Reencarnación
Yo que siempre tuve todo, lujos, autos,
confort, nunca acepté a nadie en mi vida, mi casa era mía, así como cada cosa
que poseía. Era el más egocéntrico del planeta y me encantaba ser así.
Se me apagó la luz hace unos días y ahora no sé dónde estoy, parece que varias
personas comparten conmigo este sitio. Siento algo raro, somos muchos,
apretados, y no entiendo por qué parece que estoy todo mojado. Quiero gritar y
no puedo, quiero mirar y no puedo, quiero escuchar y no puedo. Parece que estuviera
sumergido en agua pero no me siento ahogado.
El lugar donde estoy se contrae a veces, apretándonos aún más de lo que
estamos. No sé por qué presiento que algo se acerca y ¡wow! eso que veo… ¿Es
luz? realmente no estaba equivocado.
Qué asco, qué es esto húmedo que me mueve de acá para allá, siento frío y eso
que me limpia o ensucia no me deja tranquilo. Mis orejas parecen cerradas, pero
puedo oír algo confuso como pequeños llantos sin fuerzas.
Ese olor, ese olor particular que me hace sentir seguro aunque no puedo ver
nada, mis ojos parecen estar pegados. Tengo hambre, mucha hambre, pero no tengo
dientes. Paso mi lengua por mis encías y me faltan los dientes. ¿Esto es un
sueño? No entiendo qué es lo que está pasando.
Alguna fuerza sobrenatural aparte del hambre me lleva a prenderme de algo, como
si fuera una acción involuntaria. Succiono y sale un líquido que me encanta.
Realizo la acción con placer. ¿Acaso estoy …? De nuevo entro en confusión pero
no puedo dejar de hacer lo que estoy haciendo.
De a poco las horas pasan, se convierten en días, y mis ojos se empiezan a
abrir, así como también escucho mejor y más claro. Veo medio nublado, camino
inseguro.
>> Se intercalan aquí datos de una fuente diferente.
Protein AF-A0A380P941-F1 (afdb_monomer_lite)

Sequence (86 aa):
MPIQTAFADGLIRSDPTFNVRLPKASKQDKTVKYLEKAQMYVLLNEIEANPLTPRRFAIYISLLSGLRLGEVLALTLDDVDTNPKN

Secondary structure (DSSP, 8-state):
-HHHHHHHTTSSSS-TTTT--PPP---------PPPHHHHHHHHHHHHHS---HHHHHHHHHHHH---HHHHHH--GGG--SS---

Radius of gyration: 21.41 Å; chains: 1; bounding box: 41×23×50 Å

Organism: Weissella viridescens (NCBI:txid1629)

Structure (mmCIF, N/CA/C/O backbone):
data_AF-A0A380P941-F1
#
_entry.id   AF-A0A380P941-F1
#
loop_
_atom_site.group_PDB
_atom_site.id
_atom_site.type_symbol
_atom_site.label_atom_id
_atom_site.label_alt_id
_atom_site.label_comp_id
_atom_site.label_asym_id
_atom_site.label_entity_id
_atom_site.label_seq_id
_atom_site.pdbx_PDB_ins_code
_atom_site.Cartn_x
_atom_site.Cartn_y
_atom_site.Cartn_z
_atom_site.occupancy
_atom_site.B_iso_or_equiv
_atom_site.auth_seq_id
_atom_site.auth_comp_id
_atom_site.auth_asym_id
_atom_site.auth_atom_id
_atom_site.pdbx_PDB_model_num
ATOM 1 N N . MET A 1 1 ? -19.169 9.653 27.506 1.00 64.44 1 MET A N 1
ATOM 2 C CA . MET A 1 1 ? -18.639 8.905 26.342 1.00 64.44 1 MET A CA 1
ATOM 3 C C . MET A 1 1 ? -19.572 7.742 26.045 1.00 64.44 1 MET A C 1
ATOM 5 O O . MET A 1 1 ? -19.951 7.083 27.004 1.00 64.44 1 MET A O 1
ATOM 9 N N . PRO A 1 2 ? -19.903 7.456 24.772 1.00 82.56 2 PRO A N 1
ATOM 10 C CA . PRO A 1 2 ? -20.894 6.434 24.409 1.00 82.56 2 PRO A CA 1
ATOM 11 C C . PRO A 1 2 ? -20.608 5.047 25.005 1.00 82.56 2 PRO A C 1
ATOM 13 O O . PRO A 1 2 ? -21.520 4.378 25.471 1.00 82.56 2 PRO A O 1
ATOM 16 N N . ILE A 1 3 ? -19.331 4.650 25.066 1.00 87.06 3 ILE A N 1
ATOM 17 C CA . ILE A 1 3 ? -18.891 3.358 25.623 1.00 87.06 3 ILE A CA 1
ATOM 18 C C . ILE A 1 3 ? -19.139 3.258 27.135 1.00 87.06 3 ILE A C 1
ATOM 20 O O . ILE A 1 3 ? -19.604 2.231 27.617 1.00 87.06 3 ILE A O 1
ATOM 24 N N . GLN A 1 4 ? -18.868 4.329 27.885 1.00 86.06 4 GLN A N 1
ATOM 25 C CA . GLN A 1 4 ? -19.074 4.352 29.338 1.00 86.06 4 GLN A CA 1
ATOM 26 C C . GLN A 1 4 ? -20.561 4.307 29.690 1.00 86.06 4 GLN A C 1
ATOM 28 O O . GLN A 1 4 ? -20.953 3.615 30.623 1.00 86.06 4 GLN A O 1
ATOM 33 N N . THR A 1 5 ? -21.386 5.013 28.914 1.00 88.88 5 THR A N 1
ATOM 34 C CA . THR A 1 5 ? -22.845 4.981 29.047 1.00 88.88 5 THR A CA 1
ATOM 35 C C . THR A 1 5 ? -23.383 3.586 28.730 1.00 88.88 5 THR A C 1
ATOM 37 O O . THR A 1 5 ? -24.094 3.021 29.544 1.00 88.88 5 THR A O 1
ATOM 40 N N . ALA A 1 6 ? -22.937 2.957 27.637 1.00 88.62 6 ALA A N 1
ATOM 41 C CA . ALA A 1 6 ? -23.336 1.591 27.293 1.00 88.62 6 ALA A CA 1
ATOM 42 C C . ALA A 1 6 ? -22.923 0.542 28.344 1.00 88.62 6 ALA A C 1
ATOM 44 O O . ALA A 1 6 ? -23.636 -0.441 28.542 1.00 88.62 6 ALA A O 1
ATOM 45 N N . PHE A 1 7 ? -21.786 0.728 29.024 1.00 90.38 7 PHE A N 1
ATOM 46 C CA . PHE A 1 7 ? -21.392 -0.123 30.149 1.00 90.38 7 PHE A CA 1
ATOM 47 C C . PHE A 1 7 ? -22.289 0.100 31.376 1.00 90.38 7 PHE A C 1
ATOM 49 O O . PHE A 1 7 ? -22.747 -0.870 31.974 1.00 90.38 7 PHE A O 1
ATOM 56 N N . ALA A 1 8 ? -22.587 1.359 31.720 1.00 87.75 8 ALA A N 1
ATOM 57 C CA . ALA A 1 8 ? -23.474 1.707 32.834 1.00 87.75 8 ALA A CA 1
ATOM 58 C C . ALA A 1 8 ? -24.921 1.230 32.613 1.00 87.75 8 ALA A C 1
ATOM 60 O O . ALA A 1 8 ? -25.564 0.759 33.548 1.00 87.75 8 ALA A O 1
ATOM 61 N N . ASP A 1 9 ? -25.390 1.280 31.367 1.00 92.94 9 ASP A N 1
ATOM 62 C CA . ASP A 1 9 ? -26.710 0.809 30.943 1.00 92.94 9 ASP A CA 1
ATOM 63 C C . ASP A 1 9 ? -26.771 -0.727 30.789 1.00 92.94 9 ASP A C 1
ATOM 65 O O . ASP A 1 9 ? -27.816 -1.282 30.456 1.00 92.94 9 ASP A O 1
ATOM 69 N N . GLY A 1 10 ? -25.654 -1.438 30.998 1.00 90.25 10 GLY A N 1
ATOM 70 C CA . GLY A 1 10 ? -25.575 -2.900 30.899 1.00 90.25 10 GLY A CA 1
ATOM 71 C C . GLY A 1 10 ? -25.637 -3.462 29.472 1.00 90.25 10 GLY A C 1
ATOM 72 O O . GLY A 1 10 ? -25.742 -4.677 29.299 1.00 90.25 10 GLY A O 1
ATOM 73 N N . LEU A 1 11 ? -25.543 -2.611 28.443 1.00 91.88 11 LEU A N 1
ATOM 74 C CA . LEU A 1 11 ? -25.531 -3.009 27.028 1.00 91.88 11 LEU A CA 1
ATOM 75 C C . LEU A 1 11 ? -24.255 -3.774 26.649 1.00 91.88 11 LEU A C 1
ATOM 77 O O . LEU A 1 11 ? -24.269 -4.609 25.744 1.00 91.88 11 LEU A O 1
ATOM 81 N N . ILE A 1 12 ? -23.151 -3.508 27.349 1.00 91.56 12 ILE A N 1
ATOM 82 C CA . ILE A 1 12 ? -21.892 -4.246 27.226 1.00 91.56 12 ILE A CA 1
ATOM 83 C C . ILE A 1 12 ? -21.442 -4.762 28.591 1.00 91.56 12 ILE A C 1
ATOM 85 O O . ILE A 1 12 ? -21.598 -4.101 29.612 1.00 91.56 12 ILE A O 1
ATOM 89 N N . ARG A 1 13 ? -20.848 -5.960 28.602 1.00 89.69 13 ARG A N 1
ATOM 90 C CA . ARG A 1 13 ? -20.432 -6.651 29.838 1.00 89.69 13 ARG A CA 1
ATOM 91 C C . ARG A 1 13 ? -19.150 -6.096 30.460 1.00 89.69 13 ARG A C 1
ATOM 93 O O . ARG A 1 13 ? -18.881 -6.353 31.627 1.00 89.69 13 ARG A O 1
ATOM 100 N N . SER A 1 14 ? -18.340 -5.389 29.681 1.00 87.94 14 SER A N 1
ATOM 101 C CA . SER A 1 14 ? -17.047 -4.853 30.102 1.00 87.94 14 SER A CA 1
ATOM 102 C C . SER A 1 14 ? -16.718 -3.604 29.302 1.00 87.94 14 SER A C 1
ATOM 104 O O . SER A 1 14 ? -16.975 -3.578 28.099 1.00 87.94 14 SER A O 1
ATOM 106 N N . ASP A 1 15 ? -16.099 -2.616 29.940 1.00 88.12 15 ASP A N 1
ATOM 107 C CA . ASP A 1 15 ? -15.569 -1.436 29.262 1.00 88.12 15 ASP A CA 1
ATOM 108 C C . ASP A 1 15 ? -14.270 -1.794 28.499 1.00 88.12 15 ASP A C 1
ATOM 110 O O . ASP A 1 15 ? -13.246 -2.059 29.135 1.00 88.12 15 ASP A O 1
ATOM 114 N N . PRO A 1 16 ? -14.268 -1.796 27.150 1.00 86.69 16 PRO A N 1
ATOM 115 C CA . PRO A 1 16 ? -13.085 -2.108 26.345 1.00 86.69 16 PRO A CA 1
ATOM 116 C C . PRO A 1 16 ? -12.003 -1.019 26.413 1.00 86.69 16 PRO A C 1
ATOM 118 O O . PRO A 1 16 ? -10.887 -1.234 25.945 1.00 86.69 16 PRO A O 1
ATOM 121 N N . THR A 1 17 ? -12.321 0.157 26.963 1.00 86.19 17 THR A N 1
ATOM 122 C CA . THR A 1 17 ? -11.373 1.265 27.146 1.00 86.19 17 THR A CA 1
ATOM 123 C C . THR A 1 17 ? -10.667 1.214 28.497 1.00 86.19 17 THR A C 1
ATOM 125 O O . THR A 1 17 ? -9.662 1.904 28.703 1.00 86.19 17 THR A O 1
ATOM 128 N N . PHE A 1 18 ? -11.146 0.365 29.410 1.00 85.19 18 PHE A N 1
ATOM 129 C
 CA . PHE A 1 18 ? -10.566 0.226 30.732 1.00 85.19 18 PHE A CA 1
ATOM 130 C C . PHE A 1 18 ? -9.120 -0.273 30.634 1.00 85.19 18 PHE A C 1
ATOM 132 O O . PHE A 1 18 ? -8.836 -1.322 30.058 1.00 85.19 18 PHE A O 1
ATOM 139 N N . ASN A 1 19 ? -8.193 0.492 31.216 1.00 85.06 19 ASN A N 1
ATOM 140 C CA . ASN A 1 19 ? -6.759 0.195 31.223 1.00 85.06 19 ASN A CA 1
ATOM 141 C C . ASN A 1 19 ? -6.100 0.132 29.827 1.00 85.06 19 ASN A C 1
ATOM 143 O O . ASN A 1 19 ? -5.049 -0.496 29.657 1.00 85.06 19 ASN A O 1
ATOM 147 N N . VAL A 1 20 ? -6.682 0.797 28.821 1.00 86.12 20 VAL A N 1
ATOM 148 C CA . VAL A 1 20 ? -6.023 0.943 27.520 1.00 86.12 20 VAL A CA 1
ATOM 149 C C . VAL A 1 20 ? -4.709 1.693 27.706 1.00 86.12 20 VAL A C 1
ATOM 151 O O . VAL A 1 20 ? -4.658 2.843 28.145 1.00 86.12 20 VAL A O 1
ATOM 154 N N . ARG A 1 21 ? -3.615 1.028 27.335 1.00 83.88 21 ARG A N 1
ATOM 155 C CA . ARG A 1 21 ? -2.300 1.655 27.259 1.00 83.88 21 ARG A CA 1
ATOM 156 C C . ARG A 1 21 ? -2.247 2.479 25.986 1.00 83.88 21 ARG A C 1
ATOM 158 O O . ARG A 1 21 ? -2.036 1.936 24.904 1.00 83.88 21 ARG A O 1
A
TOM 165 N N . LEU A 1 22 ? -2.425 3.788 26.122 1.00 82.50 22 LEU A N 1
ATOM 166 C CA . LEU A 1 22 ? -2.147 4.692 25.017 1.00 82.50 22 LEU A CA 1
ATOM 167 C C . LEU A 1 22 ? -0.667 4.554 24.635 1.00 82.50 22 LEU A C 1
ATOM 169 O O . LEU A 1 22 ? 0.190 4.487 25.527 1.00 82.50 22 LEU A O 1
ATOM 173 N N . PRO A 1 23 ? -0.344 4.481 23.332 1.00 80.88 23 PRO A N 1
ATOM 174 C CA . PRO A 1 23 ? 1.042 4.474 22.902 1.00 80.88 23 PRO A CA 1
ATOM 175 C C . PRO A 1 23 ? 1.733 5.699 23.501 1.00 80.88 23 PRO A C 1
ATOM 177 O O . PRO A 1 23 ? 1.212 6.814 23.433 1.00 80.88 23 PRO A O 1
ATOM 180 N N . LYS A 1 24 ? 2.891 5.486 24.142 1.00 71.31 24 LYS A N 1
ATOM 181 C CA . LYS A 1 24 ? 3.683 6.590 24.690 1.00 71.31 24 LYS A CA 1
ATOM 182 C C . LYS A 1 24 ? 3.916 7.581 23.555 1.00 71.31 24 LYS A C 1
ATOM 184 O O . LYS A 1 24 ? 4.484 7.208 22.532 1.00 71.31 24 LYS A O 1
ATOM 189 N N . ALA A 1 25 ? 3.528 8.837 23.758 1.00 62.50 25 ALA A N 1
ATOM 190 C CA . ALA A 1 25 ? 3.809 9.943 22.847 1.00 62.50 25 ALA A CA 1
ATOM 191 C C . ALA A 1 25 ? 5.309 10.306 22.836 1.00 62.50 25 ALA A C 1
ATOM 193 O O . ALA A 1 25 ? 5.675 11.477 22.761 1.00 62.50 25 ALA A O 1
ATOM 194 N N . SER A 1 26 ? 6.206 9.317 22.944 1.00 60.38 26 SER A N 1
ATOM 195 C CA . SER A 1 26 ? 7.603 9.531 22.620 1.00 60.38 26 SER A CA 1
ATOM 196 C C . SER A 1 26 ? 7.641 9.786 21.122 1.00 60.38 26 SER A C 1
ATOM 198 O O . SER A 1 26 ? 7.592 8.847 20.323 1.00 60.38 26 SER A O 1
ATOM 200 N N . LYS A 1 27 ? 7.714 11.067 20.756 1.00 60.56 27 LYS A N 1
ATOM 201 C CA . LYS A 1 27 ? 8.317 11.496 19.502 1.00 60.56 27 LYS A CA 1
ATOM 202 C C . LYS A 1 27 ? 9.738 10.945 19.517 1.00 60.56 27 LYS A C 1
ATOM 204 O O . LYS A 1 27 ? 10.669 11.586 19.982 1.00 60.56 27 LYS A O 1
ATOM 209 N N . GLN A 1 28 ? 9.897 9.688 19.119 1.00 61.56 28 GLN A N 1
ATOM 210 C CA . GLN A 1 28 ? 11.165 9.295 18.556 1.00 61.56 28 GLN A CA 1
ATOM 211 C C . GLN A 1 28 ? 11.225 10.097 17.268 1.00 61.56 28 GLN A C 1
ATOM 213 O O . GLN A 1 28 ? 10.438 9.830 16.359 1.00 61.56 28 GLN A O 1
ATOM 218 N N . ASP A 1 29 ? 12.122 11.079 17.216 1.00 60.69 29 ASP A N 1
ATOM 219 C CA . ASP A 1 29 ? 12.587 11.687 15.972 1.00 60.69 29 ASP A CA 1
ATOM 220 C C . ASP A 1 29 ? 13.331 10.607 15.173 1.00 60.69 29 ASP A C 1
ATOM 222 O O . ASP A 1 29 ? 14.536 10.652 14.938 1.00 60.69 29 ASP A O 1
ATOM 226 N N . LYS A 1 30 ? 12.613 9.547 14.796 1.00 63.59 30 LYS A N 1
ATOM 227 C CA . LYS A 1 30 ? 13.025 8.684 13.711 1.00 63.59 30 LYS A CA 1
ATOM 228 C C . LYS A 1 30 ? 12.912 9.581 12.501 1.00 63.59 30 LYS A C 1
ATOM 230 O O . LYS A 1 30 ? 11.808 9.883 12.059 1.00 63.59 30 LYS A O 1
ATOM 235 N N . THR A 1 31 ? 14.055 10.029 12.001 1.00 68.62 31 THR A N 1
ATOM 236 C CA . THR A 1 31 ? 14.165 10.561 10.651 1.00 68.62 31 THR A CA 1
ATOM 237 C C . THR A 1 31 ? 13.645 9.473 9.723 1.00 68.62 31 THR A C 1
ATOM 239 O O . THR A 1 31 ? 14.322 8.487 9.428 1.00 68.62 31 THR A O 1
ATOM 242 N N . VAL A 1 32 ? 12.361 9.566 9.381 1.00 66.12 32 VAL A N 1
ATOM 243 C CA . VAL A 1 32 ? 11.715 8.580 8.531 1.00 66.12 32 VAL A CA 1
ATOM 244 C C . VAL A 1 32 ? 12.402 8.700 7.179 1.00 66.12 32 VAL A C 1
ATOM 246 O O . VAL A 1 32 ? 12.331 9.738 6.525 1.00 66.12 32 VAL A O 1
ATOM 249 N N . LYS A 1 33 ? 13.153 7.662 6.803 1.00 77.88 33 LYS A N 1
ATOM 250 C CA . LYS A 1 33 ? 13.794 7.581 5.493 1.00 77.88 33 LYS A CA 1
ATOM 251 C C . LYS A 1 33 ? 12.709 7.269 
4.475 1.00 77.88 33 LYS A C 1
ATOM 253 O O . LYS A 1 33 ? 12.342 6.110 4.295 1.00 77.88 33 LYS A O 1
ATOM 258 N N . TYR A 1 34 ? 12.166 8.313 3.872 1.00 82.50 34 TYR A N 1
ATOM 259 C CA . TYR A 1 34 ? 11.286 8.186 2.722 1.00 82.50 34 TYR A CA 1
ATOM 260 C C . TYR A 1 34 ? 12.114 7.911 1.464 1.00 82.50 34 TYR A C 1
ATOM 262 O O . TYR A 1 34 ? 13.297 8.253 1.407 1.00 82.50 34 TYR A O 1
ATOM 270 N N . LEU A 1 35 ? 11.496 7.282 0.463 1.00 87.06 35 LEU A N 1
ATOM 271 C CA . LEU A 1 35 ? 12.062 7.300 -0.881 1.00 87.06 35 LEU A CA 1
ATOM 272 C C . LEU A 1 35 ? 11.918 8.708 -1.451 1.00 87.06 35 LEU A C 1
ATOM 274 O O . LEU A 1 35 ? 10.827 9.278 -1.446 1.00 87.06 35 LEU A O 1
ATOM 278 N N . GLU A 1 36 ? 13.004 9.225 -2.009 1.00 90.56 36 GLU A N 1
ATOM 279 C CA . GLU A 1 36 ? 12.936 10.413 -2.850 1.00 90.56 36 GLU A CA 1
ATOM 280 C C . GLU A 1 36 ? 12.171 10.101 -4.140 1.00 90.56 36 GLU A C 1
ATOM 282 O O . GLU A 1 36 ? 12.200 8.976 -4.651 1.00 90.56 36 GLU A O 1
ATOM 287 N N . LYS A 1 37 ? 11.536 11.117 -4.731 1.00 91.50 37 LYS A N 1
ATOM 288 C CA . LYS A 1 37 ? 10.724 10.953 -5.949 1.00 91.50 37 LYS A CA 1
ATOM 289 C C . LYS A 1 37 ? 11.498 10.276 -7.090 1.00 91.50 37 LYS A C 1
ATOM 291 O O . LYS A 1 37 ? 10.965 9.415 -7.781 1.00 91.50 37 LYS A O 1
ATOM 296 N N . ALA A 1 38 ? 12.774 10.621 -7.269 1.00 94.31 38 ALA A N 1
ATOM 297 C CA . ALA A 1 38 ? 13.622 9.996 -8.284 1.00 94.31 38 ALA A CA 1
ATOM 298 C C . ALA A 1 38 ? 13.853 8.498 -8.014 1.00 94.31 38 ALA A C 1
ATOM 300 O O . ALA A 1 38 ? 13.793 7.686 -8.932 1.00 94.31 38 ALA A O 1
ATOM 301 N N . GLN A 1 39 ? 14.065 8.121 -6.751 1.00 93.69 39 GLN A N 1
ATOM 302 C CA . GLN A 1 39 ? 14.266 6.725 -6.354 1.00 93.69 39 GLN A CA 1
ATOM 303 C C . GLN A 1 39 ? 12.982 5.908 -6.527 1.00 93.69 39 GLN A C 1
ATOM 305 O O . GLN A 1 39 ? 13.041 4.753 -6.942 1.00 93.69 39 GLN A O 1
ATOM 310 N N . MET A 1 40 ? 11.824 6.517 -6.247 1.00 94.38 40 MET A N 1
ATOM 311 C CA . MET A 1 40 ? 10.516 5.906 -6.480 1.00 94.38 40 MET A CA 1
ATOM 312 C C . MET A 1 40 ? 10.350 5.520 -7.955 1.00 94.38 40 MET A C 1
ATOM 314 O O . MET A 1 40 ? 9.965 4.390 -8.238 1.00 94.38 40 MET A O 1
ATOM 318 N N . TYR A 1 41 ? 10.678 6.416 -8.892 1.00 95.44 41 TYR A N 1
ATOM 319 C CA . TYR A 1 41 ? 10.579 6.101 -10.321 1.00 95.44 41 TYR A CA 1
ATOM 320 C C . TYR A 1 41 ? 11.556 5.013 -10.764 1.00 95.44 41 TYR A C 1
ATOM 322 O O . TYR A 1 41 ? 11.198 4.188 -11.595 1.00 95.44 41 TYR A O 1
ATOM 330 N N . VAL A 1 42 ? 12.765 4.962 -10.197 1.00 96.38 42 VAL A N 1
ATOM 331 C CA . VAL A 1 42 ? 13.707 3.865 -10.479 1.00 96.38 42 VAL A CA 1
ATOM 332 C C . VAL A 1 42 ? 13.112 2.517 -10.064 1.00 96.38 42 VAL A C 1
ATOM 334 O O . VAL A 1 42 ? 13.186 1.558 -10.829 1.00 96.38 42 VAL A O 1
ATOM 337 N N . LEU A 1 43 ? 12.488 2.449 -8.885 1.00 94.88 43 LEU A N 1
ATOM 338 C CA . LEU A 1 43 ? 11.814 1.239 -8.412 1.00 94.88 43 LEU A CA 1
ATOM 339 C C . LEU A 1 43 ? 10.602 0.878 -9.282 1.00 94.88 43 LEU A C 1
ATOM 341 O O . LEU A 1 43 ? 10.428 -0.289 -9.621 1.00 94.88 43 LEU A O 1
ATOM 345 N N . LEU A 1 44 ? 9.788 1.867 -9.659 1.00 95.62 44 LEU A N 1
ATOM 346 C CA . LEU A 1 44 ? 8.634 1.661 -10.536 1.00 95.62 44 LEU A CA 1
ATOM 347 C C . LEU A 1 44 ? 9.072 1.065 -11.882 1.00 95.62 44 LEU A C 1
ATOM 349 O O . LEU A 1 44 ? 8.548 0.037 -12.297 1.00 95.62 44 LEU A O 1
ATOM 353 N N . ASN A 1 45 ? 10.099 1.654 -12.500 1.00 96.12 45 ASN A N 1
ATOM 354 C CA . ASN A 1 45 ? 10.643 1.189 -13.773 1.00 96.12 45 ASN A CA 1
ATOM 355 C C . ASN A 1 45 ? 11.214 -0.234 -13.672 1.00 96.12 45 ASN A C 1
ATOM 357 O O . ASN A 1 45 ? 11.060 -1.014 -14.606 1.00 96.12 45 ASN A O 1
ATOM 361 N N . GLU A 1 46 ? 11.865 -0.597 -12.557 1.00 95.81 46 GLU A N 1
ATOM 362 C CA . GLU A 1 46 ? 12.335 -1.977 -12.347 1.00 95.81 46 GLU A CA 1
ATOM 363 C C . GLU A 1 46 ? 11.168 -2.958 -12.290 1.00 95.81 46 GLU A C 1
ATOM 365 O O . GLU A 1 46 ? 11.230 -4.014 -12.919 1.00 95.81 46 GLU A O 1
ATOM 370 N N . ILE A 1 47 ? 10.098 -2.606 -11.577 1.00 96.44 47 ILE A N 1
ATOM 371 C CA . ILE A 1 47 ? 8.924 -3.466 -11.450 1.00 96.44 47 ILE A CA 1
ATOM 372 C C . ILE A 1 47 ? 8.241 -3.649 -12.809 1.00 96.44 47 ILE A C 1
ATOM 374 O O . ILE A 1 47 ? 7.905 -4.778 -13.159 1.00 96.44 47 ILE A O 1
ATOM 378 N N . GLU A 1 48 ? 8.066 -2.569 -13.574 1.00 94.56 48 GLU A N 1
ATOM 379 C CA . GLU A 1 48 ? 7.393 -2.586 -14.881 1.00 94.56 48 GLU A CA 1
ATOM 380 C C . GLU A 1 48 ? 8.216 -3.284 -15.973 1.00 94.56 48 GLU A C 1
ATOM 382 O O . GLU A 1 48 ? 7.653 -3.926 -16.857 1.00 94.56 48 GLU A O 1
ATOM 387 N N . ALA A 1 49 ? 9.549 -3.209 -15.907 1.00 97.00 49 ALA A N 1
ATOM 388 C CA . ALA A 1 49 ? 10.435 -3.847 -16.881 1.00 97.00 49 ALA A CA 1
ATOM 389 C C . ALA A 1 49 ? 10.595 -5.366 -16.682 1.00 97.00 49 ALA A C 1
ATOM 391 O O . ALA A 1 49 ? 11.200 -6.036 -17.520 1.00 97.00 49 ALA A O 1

Aunque me sigo sintiendo raro, no sé porque no tengo manos. ¿No tengo
manos? lo que tendrían que ser mis manos son patas ¿Qué? acabo de darme cuenta
de que son patas peludas que me ayudan a desplazarme. ¿Qué es lo que está
pasando?
Ya no sé en que día estamos, solo sé que de noche siento mucho frío, que los
autos pasan muy fuerte, reconozco el sonido porque me encantaba la velocidad.
De día no me queda otra que resistir, pienso que esto es una pesadilla y que
pronto voy a despertar.
A veces me duele la panza del hambre, y me siento débil. Pero ese animal peludo
al que amo tanto nos trae comida que no sé de dónde saca, ya de sus pechos no
sale tanto líquido y creo que la estamos lastimando.
Nunca me gustaron los perros, de ninguna raza, nunca quise tener uno, admito
que tampoco soy bueno con los que viven en la calle, más de una vez los he
chocado sin piedad cuando se cruzan en mi camino.
Ahora estoy más grande y puedo ver que mi vida ha cambiado, mi mamá no tiene
nombre, porque alguien la abandonó de cachorra y vive abajo de un puente, roba
comida de la basura para alimentarse, a veces llega muy lastimada y me
encantaría poder defenderla, pero le tengo mucho miedo a los humanos. Tengo
cuatro hermanos con los que juego y me escondo cuando tengo miedo. Qué difícil
es ser esto, y más aún es sentir la indiferencia.
Hoy un auto no frenó y me chocó, intenté resistir pero fue en vano. De nuevo me
encuentro en un lugar desconocido. Parece un déjà vu.